**Extracted data entries**
==============================

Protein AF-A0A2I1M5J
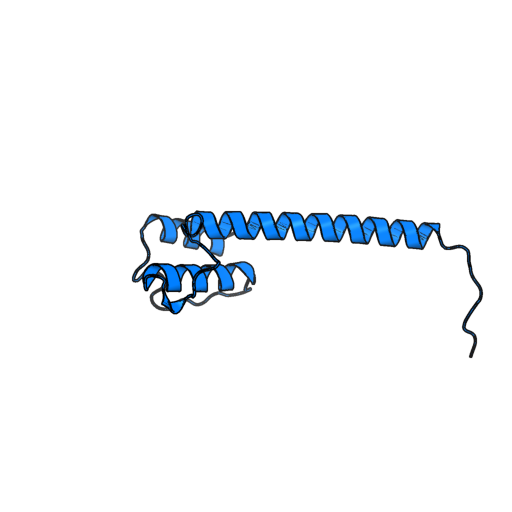1-F1 (afdb_monomer)

Nearest PDB structures (foldseek):
  5imr-assembly1_X  TM=3.585E-01  e=5.801E+00  Thermus thermophilus HB8

Foldseek 3Di:
DDDDDDPPPPVVVVVVVVVVVVVCVVVVVVLVVLLVLLCVQLVVVPPDPVDDLVPDDPLNNLSVVVSVVLSVVDPDDDDDVSPVSGDPSSVVSVVVSVVD

Secondary structure (DSSP, 8-state):
---------HHHHHHHHHHHHHHHHHHHHHHHHHHHHHHHHTT-TTS-TTS-GGGS-HHHHHHHHHHHHHHT--S----SSTTTT--HHHHHHHHHHHH-

InterPro domains:
  IPR003439 ABC transporter-like, ATP-binding domain [PF00005] (20-84)
  IPR027417 P-loop containing nucleoside triphosphate hydrolase [G3DSA:3.40.50.300] (1-100)
  IPR027417 P-loop containing nucleoside triphosphate hydrolase [SSF52540] (25-98)
  IPR051309 ABC transporter ABCF subfamily ATPase [PTHR42855] (4-96)

Organism: NCBI:txid419015

Structure (mmCIF, N/CA/C/O backbone):
data_AF-A0A2I1M5J1-F1
#
_entry.id   AF-A0A2I1M5J1-F1
#
loop_
_atom_site.group_PDB
_atom_site.id
_atom_site.type_symbol
_atom_site.label_atom_id
_atom_site.label_alt_id
_atom_site.label_comp_id
_atom_site.label_asym_id
_atom_site.label_entity_id
_atom_site.label_seq_id
_atom_site.pdbx_PDB_ins_code
_atom_site.Cartn_x
_atom_site.Cartn_y
_atom_site.Cartn_z
_atom_site.occupancy
_atom_site.B_iso_or_equiv
_atom_site.auth_seq_id
_atom_site.auth_comp_id
_atom_site.auth_asym_id
_atom_site.auth_atom_id
_atom_site.pdbx_PDB_model_num
ATOM 1 N N . MET A 1 1 ? 46.234 -13.901 -16.979 1.00 43.53 1 MET A N 1
ATOM 2 C CA . MET A 1 1 ? 46.760 -12.637 -17.529 1.00 43.53 1 MET A CA 1
ATOM 3 C C . MET A 1 1 ? 46.579 -12.658 -19.041 1.00 43.53 1 MET A C 1
ATOM 5 O O . MET A 1 1 ? 47.480 -13.092 -19.737 1.00 43.53 1 MET A O 1
ATOM 9 N N . GLN A 1 2 ? 45.396 -12.264 -19.519 1.00 39.72 2 GLN A N 1
ATOM 10 C CA . GLN A 1 2 ? 45.176 -11.716 -20.865 1.00 39.72 2 GLN A CA 1
ATOM 11 C C . GLN A 1 2 ? 43.769 -11.104 -20.880 1.00 39.72 2 GLN A C 1
ATOM 13 O O . GLN A 1 2 ? 42.776 -11.741 -21.211 1.00 39.72 2 GLN A O 1
ATOM 18 N N . LEU A 1 3 ? 43.704 -9.884 -20.349 1.00 44.62 3 LEU A N 1
ATOM 19 C CA . LEU A 1 3 ? 42.654 -8.923 -20.660 1.00 44.62 3 LEU A CA 1
ATOM 20 C C . LEU A 1 3 ? 43.067 -8.205 -21.952 1.00 44.62 3 LEU A C 1
ATOM 22 O O . LEU A 1 3 ? 44.255 -7.935 -22.121 1.00 44.62 3 LEU A O 1
ATOM 26 N N . ALA A 1 4 ? 42.060 -7.856 -22.756 1.00 46.41 4 ALA A N 1
ATOM 27 C CA . ALA A 1 4 ? 42.090 -7.022 -23.962 1.00 46.41 4 ALA A CA 1
ATOM 28 C C . ALA A 1 4 ? 42.552 -7.703 -25.264 1.00 46.41 4 ALA A C 1
ATOM 30 O O . ALA A 1 4 ? 43.740 -7.792 -25.539 1.00 46.41 4 ALA A O 1
ATOM 31 N N . ASP A 1 5 ? 41.583 -8.158 -26.069 1.00 46.50 5 ASP A N 1
ATOM 32 C CA . ASP A 1 5 ? 41.423 -7.682 -27.456 1.00 46.50 5 ASP A CA 1
ATOM 33 C C . ASP A 1 5 ? 40.209 -8.351 -28.120 1.00 46.50 5 ASP A C 1
ATOM 35 O O . ASP A 1 5 ? 40.310 -9.411 -28.734 1.00 46.50 5 ASP A O 1
ATOM 39 N N . ASN A 1 6 ? 39.030 -7.730 -28.009 1.00 50.88 6 ASN A N 1
ATOM 40 C CA . ASN A 1 6 ? 38.087 -7.775 -29.127 1.00 50.88 6 ASN A CA 1
ATOM 41 C C . ASN A 1 6 ? 37.159 -6.542 -29.106 1.00 50.88 6 ASN A C 1
ATOM 43 O O . ASN A 1 6 ? 36.153 -6.538 -28.398 1.00 50.88 6 ASN A O 1
ATOM 47 N N . PRO A 1 7 ? 37.498 -5.467 -29.841 1.00 49.25 7 PRO A N 1
ATOM 48 C CA . PRO A 1 7 ? 36.752 -4.205 -29.845 1.00 49.25 7 PRO A CA 1
ATOM 49 C C . PRO A 1 7 ? 35.473 -4.221 -30.706 1.00 49.25 7 PRO A C 1
ATOM 51 O O . PRO A 1 7 ? 34.824 -3.191 -30.853 1.00 49.25 7 PRO A O 1
ATOM 54 N N . SER A 1 8 ? 35.073 -5.359 -31.279 1.00 56.19 8 SER A N 1
ATOM 55 C CA . SER A 1 8 ? 33.848 -5.479 -32.084 1.00 56.19 8 SER A CA 1
ATOM 56 C C . SER A 1 8 ? 32.832 -6.374 -31.413 1.00 56.19 8 SER A C 1
ATOM 58 O O . SER A 1 8 ? 32.577 -7.499 -31.828 1.00 56.19 8 SER A O 1
ATOM 60 N N . ASN A 1 9 ? 32.215 -5.824 -30.377 1.00 56.75 9 ASN A N 1
ATOM 61 C CA . ASN A 1 9 ? 30.880 -6.260 -30.031 1.00 56.75 9 ASN A CA 1
ATOM 62 C C . ASN A 1 9 ? 29.961 -5.088 -29.711 1.00 56.75 9 ASN A C 1
ATOM 64 O O . ASN A 1 9 ? 29.096 -5.183 -28.850 1.00 56.75 9 ASN A O 1
ATOM 68 N N . ALA A 1 10 ? 30.175 -3.966 -30.403 1.00 59.03 10 ALA A N 1
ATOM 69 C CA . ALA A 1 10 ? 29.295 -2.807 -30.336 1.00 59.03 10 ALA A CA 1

==============================

**WHAT THE TASK REQUIRES**
Verbatim transcription needed, from the opening line of the entries above through the line containing "ATOM 2 C CA"; pictures do not belong in it.

**RESPONSE BOX**
Protein AF-A0A2I1M5J
1-F1 (afdb_monomer)

Nearest PDB structures (foldseek):
  5imr-assembly1_X  TM=3.585E-01  e=5.801E+00  Thermus thermophilus HB8

Foldseek 3Di:
DDDDDDPPPPVVVVVVVVVVVVVCVVVVVVLVVLLVLLCVQLVVVPPDPVDDLVPDDPLNNLSVVVSVVLSVVDPDDDDDVSPVSGDPSSVVSVVVSVVD

Secondary structure (DSSP, 8-state):
---------HHHHHHHHHHHHHHHHHHHHHHHHHHHHHHHHTT-TTS-TTS-GGGS-HHHHHHHHHHHHHHT--S----SSTTTT--HHHHHHHHHHHH-

InterPro domains:
  IPR003439 ABC transporter-like, ATP-binding domain [PF00005] (20-84)
  IPR027417 P-loop containing nucleoside triphosphate hydrolase [G3DSA:3.40.50.300] (1-100)
  IPR027417 P-loop containing nucleoside triphosphate hydrolase [SSF52540] (25-98)
  IPR051309 ABC transporter ABCF subfamily ATPase [PTHR42855] (4-96)

Organism: NCBI:txid419015

Structure (mmCIF, N/CA/C/O backbone):
data_AF-A0A2I1M5J1-F1
#
_entry.id   AF-A0A2I1M5J1-F1
#
loop_
_atom_site.group_PDB
_atom_site.id
_atom_site.type_symbol
_atom_site.label_atom_id
_atom_site.label_alt_id
_atom_site.label_comp_id
_atom_site.label_asym_id
_atom_site.label_entity_id
_atom_site.label_seq_id
_atom_site.pdbx_PDB_ins_code
_atom_site.Cartn_x
_atom_site.Cartn_y
_atom_site.Cartn_z
_atom_site.occupancy
_atom_site.B_iso_or_equiv
_atom_site.auth_seq_id
_atom_site.auth_comp_id
_atom_site.auth_asym_id
_atom_site.auth_atom_id
_atom_site.pdbx_PDB_model_num
ATOM 1 N N . MET A 1 1 ? 46.234 -13.901 -16.979 1.00 43.53 1 MET A N 1
ATOM 2 C CA . MET A 1 1 ? 46.760 -12.637 -17.529 1.00 43.53 1 MET A CA 1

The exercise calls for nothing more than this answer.